SCAF is frequently detected by continuous electrocardiographic monitoring in older patients without a history of atrial fibrillation who are attending outpatient cardiology and neurology clinics. Its clinical significance is unclear.

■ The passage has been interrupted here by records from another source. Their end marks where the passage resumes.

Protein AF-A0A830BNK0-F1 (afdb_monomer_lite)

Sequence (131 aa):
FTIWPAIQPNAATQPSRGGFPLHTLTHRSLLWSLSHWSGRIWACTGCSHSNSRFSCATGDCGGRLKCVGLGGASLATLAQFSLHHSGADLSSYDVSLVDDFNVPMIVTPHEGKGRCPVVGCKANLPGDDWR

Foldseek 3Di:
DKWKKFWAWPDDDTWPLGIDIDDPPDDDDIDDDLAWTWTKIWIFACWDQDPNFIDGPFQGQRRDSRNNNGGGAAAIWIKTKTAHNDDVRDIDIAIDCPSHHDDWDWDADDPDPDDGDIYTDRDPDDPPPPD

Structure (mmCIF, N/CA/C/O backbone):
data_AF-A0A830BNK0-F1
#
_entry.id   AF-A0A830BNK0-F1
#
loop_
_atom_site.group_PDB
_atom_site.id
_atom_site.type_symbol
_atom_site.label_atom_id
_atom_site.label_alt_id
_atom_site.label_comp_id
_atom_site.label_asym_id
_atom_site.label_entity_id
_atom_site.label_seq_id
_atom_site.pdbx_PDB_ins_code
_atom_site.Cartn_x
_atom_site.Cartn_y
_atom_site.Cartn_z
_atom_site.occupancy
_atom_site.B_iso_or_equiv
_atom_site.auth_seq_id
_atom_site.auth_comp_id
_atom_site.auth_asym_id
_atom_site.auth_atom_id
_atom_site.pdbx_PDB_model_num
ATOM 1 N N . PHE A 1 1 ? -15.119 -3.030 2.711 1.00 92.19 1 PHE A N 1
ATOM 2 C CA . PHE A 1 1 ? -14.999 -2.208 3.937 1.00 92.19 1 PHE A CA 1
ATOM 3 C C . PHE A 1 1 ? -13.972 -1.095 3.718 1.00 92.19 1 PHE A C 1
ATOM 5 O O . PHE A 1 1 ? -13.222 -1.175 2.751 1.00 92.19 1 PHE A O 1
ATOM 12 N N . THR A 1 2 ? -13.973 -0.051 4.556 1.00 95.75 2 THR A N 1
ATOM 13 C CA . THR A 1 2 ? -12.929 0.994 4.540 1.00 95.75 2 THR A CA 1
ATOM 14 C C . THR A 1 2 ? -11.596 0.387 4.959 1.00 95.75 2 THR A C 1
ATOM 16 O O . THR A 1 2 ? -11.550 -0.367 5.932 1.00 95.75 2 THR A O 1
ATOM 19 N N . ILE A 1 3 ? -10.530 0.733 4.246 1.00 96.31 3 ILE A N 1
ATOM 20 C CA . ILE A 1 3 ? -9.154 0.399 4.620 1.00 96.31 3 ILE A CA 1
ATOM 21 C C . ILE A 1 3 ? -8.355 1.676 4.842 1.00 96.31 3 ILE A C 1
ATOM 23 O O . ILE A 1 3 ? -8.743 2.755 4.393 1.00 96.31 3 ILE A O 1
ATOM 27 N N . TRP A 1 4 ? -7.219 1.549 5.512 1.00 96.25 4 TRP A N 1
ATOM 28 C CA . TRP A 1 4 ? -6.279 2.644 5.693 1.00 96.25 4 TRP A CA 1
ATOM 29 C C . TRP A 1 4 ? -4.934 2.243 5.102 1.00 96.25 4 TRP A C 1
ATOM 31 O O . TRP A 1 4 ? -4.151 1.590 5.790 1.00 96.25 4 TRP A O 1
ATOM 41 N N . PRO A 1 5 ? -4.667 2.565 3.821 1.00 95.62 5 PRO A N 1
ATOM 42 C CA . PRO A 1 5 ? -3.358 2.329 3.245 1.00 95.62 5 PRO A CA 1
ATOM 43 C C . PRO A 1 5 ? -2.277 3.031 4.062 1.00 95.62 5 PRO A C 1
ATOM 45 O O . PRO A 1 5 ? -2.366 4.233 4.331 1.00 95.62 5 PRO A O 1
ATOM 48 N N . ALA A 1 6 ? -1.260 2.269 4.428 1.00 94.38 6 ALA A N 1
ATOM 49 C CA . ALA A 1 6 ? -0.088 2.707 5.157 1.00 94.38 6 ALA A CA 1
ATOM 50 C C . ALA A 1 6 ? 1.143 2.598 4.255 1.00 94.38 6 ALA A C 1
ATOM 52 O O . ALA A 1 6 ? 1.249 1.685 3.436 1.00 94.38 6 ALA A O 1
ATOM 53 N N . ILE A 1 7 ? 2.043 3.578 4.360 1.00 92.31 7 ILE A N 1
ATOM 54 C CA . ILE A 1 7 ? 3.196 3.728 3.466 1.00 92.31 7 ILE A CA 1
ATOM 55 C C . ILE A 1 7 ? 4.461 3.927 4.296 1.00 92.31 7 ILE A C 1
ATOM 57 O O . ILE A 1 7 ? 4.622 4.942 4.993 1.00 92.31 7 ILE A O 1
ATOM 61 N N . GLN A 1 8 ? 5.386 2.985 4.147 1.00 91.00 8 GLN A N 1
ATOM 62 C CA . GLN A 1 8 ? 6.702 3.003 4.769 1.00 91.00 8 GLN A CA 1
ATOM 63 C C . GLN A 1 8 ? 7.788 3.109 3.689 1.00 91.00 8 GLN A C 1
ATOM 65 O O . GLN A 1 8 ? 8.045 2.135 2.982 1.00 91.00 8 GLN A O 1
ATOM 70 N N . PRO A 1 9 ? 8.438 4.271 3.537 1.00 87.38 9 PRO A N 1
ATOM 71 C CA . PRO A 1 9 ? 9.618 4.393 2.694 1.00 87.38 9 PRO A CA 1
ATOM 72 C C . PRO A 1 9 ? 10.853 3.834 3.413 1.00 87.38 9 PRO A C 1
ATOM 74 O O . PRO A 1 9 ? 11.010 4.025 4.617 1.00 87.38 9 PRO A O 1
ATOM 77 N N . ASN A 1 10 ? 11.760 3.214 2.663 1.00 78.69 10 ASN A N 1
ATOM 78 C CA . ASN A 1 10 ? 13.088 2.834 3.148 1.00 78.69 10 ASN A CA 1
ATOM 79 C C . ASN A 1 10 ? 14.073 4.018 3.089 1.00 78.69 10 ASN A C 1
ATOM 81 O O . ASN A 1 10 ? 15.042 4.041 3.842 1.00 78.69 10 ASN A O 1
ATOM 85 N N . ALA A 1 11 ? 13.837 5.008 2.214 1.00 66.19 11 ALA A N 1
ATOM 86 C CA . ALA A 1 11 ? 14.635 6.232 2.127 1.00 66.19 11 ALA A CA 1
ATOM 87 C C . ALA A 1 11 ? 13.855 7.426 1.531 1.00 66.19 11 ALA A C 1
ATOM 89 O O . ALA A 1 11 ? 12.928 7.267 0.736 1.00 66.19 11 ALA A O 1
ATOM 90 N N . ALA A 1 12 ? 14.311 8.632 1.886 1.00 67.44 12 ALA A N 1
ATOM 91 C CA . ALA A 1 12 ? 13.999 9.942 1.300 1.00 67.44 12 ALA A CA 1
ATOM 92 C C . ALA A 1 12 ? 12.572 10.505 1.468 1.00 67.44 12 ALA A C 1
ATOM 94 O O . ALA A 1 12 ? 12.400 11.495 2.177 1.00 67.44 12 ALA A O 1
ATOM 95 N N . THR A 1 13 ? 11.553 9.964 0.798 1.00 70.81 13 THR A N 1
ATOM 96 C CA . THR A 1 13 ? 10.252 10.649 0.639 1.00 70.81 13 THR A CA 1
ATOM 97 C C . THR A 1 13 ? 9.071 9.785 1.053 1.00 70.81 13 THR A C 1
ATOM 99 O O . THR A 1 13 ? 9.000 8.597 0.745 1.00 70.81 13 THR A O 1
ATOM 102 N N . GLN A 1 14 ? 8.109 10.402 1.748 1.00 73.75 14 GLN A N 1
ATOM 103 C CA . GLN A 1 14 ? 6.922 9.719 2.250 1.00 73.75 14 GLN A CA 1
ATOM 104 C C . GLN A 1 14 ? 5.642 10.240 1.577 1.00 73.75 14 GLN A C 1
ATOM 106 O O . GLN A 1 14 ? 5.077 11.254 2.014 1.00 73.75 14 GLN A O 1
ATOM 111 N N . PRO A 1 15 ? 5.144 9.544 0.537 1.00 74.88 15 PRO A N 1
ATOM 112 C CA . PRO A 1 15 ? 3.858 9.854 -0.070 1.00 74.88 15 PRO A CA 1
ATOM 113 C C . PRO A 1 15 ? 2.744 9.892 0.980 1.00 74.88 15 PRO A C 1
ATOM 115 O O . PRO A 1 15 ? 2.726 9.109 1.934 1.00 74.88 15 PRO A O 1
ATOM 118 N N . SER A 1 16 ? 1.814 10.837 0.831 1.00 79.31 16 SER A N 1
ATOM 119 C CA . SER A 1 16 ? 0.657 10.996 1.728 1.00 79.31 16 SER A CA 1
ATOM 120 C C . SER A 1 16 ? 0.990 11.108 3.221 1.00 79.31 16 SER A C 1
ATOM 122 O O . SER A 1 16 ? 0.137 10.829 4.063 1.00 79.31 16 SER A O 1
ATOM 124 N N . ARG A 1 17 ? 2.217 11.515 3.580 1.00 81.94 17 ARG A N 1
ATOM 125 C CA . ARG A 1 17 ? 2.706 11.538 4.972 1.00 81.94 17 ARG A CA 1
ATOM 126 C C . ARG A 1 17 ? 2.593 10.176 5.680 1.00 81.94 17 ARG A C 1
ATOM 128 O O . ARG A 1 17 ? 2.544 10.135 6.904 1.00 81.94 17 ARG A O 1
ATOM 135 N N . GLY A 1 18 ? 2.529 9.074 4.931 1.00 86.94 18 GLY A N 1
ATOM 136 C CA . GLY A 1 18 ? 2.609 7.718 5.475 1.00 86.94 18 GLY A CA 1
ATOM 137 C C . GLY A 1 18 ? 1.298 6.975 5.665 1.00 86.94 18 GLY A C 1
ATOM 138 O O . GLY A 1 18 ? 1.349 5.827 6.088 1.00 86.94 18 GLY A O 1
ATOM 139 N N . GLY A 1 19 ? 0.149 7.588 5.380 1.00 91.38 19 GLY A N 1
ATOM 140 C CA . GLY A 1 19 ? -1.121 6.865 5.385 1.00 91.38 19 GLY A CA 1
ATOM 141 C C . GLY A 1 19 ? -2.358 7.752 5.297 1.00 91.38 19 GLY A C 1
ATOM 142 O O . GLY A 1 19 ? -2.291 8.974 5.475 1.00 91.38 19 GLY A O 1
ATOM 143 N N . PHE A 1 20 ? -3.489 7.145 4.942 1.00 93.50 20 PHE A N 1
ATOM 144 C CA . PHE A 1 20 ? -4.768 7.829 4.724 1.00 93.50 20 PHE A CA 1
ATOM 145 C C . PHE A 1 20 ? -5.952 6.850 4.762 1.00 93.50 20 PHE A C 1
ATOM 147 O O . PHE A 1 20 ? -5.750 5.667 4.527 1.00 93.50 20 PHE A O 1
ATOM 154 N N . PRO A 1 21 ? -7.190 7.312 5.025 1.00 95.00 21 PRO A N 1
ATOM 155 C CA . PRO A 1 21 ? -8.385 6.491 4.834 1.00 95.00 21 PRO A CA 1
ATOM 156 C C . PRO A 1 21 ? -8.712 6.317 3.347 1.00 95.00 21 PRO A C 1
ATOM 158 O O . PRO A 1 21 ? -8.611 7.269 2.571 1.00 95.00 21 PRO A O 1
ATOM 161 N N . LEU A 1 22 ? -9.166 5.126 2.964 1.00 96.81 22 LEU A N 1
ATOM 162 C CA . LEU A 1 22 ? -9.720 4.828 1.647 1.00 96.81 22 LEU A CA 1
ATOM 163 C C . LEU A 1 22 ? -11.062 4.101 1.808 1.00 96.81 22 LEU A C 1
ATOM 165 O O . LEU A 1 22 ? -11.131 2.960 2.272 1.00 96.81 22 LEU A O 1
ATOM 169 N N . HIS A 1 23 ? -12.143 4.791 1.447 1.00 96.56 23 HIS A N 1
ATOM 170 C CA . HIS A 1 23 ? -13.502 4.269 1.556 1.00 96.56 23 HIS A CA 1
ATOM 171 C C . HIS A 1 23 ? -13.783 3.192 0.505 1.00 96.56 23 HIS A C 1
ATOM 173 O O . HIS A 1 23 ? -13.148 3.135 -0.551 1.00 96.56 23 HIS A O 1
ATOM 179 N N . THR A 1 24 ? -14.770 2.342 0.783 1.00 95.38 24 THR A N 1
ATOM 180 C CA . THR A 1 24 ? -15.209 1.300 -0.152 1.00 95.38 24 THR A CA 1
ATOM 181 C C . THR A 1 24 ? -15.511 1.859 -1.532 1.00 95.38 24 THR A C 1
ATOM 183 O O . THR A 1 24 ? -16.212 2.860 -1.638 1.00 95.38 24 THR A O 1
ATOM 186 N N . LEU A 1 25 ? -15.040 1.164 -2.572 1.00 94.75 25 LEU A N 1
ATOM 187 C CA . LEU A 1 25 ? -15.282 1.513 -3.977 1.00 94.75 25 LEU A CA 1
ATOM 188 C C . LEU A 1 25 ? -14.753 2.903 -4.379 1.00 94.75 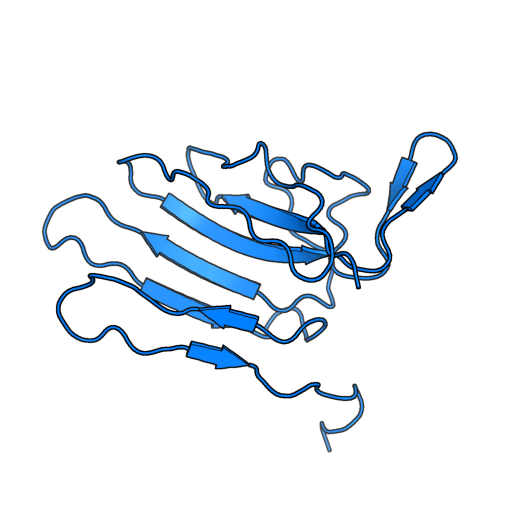25 LEU A C 1
ATOM 190 O O . LEU A 1 25 ? -15.195 3.472 -5.373 1.00 94.75 25 LEU A O 1
ATOM 194 N N . THR A 1 26 ? -13.785 3.441 -3.633 1.00 96.44 26 THR A N 1
ATOM 195 C CA . THR A 1 26 ? -13.058 4.660 -4.006 1.00 96.44 26 THR A CA 1
ATOM 196 C C . THR A 1 26 ? -11.604 4.339 -4.338 1.00 96.44 26 THR A C 1
ATOM 198 O O . THR A 1 26 ? -11.082 3.287 -3.968 1.00 96.44 26 THR A O 1
ATOM 201 N N . HIS A 1 27 ? -10.943 5.246 -5.052 1.00 95.12 27 HIS A N 1
ATOM 202 C CA . HIS A 1 27 ? -9.528 5.139 -5.391 1.00 95.12 27 HIS A CA 1
ATOM 203 C C . HIS A 1 27 ? -8.818 6.449 -5.061 1.00 95.12 27 HIS A C 1
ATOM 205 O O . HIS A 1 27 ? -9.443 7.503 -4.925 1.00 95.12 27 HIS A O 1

CLINICAL TRIAL REGISTRATION

URL: http://www.clinicaltrials.gov. Unique identifier: NCT01694394.

摘要

背景

长期连续心电图监测显示,在起搏器患者和隐源性卒中患者中,无症状、亚临床心房颤动(SCAF)的发生率相当高。在没有这些情况的其他患者中,SCAF 是否也很常见尚不清楚。

方法

我们为年龄≥65 岁、无房颤病史但有以下任何一种情况的患者植入皮下心电图监测仪(圣犹达 CONFIRM-AF):CHADS-VASc 评分≥2 分、睡眠呼吸暂停或体重指数>30kg/m。入选标准还需要左心房扩大(≥4.4cm 或容积≥58ml)或升高(≥290pg/ml)的血清 NT-proBNP(氨基末端 B 型利钠肽前体)。患者接受持续≥5 分钟的 SCAF 监测。

结果

256 例患者随访 16.3±3.8 个月。基线年龄为 74±6 岁;平均 CHADS-VASc 评分为 4.1±1.4;左心房直径平均为 4.7±0.8cm;48%有既往卒中、短暂性脑缺血发作或全身性栓塞。90 例患者(检出率为 34.4%/y;95%置信区间[CI],27.7-42.3)检测到持续≥5 分钟的 SCAF。SCAF 的基线预测因素包括年龄增加(每 10 年的风险比[HR],1.55;95%CI,1.11-2.15)、左心房直径(每厘米直径的 HR,1.43;95%CI,1.09-1.86)和血压(每 10mmHg 的 HR,0.87;95%CI,0.78-0.98),但与既往卒中无关。有卒中、全身性栓塞或短暂性脑缺血发作史患者的 SCAF 发生率为 39.4%/y,无卒中史患者为 30.3%/y(=0.32)。左心房容积高于 73.5ml 中位数的患者累积 SCAF 检出率较高(51.9%/y)。

结论

在无房颤病史、正在接受心内科和神经内科门诊治疗的老年患者中,通过连续心电图监测常可检测到 SCAF。其临床意义尚不清楚。